Our clients often notice and alert us to emails that mention security or authentication but are fraudulent. Here’s a screenshot from a recent phishing email that was making the rounds. Since they are (after all) bad guys, they unscrupulously use trusted companies’ branding to convince you that you need to log in to the product:

dmarc 1

dmarc 2

This type of message is designed to make you think that you’ve already been hacked, trying to get you to act instinctively to remedy the problem. The main part of this message is a giant QR code that looks like it’s for use with an authenticator app, but could be a link to any malicious server.

Another very common tactic is the recent campaign telling people that their account is going to run out of storage and that you need to request an increase in your storage. That campaign is just a numbers game though, betting that a lot of people have full inboxes and are close to their storage limit (which is true).

As your security partners, we see a lot of email scams and can draw on what we see across our clients to help us understand the threats. Of course, an email security platform like Proofpoint has far more email to scan and analyze, so they’re able to understand the patterns behind the threats in a more quantitative fashion—through the use of algorithms and security protocols.

A Brief Look at DMARC and Anti-Spoofing

DMARC is the latest standard for stopping spoofing, a tactic used by fraudsters to send mail that looks like it comes from someone else’s address. It combines two checks of the domain that sends the email, trying to authenticate that the email came from the domain that it says that it did. It can either do this by a) demonstrating that it came from a sender that the domain acknowledges as its own user on its own server, or b) by demonstrating that it has a cryptographic signature that was placed by the server.

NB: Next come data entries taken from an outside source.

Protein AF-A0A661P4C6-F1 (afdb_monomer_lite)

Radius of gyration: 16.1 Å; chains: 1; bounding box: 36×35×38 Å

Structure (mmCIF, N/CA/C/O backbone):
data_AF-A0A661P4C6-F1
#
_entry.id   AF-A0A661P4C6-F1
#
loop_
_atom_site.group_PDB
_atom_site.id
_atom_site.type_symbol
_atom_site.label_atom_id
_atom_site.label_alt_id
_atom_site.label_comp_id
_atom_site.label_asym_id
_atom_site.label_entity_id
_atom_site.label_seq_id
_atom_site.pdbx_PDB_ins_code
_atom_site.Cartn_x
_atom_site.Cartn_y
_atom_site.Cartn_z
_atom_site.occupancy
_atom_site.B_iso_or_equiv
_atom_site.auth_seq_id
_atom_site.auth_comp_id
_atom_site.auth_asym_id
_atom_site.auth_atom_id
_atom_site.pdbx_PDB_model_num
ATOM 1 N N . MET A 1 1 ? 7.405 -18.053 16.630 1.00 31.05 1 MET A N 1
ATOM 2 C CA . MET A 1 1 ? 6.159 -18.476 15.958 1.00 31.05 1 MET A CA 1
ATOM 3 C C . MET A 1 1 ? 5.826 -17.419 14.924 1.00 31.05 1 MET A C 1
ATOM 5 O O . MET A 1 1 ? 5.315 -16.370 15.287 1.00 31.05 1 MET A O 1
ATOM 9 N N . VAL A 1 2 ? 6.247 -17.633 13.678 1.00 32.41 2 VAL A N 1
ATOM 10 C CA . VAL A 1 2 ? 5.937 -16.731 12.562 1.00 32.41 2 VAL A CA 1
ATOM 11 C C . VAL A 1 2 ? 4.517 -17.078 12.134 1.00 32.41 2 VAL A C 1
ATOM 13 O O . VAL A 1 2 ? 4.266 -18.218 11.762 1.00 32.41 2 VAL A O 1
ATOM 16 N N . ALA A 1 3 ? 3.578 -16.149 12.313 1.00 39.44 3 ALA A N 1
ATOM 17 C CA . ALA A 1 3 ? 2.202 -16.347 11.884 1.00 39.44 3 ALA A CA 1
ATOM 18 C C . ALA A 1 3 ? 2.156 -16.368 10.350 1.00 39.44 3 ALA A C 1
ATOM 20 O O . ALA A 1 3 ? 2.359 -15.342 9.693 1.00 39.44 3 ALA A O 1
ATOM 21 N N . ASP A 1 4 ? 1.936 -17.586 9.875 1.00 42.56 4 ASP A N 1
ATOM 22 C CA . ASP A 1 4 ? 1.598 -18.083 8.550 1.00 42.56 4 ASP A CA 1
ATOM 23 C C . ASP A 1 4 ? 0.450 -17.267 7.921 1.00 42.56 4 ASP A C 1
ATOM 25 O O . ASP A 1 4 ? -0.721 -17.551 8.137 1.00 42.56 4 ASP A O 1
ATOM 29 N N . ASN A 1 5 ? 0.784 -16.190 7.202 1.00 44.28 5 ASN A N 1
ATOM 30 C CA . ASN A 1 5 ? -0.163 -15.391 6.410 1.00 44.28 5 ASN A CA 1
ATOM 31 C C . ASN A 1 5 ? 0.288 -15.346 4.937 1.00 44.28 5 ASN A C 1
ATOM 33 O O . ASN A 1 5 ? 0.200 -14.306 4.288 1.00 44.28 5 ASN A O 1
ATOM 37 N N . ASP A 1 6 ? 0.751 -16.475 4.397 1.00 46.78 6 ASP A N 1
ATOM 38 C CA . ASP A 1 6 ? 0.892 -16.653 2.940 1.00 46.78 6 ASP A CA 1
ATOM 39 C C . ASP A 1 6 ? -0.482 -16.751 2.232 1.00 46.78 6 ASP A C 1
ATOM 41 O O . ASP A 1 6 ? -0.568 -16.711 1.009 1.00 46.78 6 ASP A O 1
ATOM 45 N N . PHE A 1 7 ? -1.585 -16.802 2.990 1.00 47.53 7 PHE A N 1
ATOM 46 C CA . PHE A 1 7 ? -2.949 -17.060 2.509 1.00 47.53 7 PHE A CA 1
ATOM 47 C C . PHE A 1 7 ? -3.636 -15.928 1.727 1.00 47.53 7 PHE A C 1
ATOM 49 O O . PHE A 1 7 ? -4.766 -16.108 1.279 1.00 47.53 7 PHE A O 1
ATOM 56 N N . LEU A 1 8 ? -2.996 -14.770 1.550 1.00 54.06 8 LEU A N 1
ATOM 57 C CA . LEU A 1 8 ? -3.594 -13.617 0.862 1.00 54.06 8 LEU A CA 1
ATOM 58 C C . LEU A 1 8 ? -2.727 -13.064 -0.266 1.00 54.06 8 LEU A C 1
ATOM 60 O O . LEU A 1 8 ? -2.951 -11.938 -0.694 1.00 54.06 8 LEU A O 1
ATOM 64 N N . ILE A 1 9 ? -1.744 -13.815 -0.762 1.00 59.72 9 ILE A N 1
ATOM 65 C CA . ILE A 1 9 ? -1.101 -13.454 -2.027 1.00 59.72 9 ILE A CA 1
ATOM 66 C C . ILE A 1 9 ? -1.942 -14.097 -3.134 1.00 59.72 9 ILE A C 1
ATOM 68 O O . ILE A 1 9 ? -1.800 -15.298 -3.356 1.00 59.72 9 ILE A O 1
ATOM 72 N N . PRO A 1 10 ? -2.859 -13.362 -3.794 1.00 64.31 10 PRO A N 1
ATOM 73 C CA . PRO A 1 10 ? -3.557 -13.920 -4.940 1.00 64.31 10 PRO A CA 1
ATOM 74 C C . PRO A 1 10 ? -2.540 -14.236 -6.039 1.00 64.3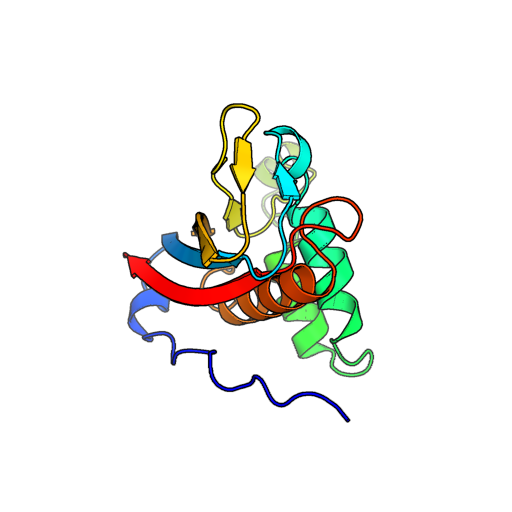1 10 PRO A C 1
ATOM 76 O O . PRO A 1 10 ? -1.550 -13.516 -6.200 1.00 64.31 10 PRO A O 1
ATOM 79 N N . ASP A 1 11 ? -2.810 -15.277 -6.824 1.00 64.75 11 ASP A N 1
ATOM 80 C CA . ASP A 1 11 ? -2.121 -15.463 -8.096 1.00 64.75 11 ASP A CA 1
ATOM 81 C C . ASP A 1 11 ? -2.465 -14.268 -8.994 1.00 64.75 11 ASP A C 1
ATOM 83 O O . ASP A 1 11 ? -3.621 -14.048 -9.368 1.00 64.75 11 ASP A O 1
ATOM 87 N N . TRP A 1 12 ? -1.459 -13.447 -9.289 1.00 71.75 12 TRP A N 1
ATOM 88 C CA . TRP A 1 12 ? -1.618 -12.273 -10.139 1.00 71.75 12 TRP A CA 1
ATOM 89 C C . TRP A 1 12 ? -1.727 -12.735 -11.594 1.00 71.75 12 TRP A C 1
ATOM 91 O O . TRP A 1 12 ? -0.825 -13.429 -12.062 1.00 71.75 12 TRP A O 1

Without going deep into the details: if it can pass one or the other test (SPF or DKIM), the spam filter will let it through, but if it can’t pass both, the spam filter will block or quarantine the message. If these checks aren’t in place, the receiver of the email basically trusts that the email came from where it says that it came from.

Then How Does Spam Still Get Through?

Despite these advances in authentication, attackers always find a way to exploit an unmoderated platform. Asking a server if it really sent the email, or looking up that the person who sent it really is with the company is a pretty solid way of authenticating that the email isn’t impersonating a sender. Of course, there are other ways to impersonate someone, like compromising a typical user’s account.

In the case of the Microsoft-branded phishing email above, there’s something more problematic going on, because the sender was just a normal user at a property management company. Presumably, the account owner isn’t secretly a phisher or criminal, but their account has already been compromised. Chaining these attacks together are a way that the bad guys evade detection because, as a normal, everyday user, that email account does not (yet) have a bad reputation and is more likely to make it through spam filters. This means that it’ll pass a DMARC’s tests, and will get past content scanning because most of the text is part of an image file, instead of plain text. While there are other security measures in place, every measure taken will have some kind of flaw that lets some bad ones through.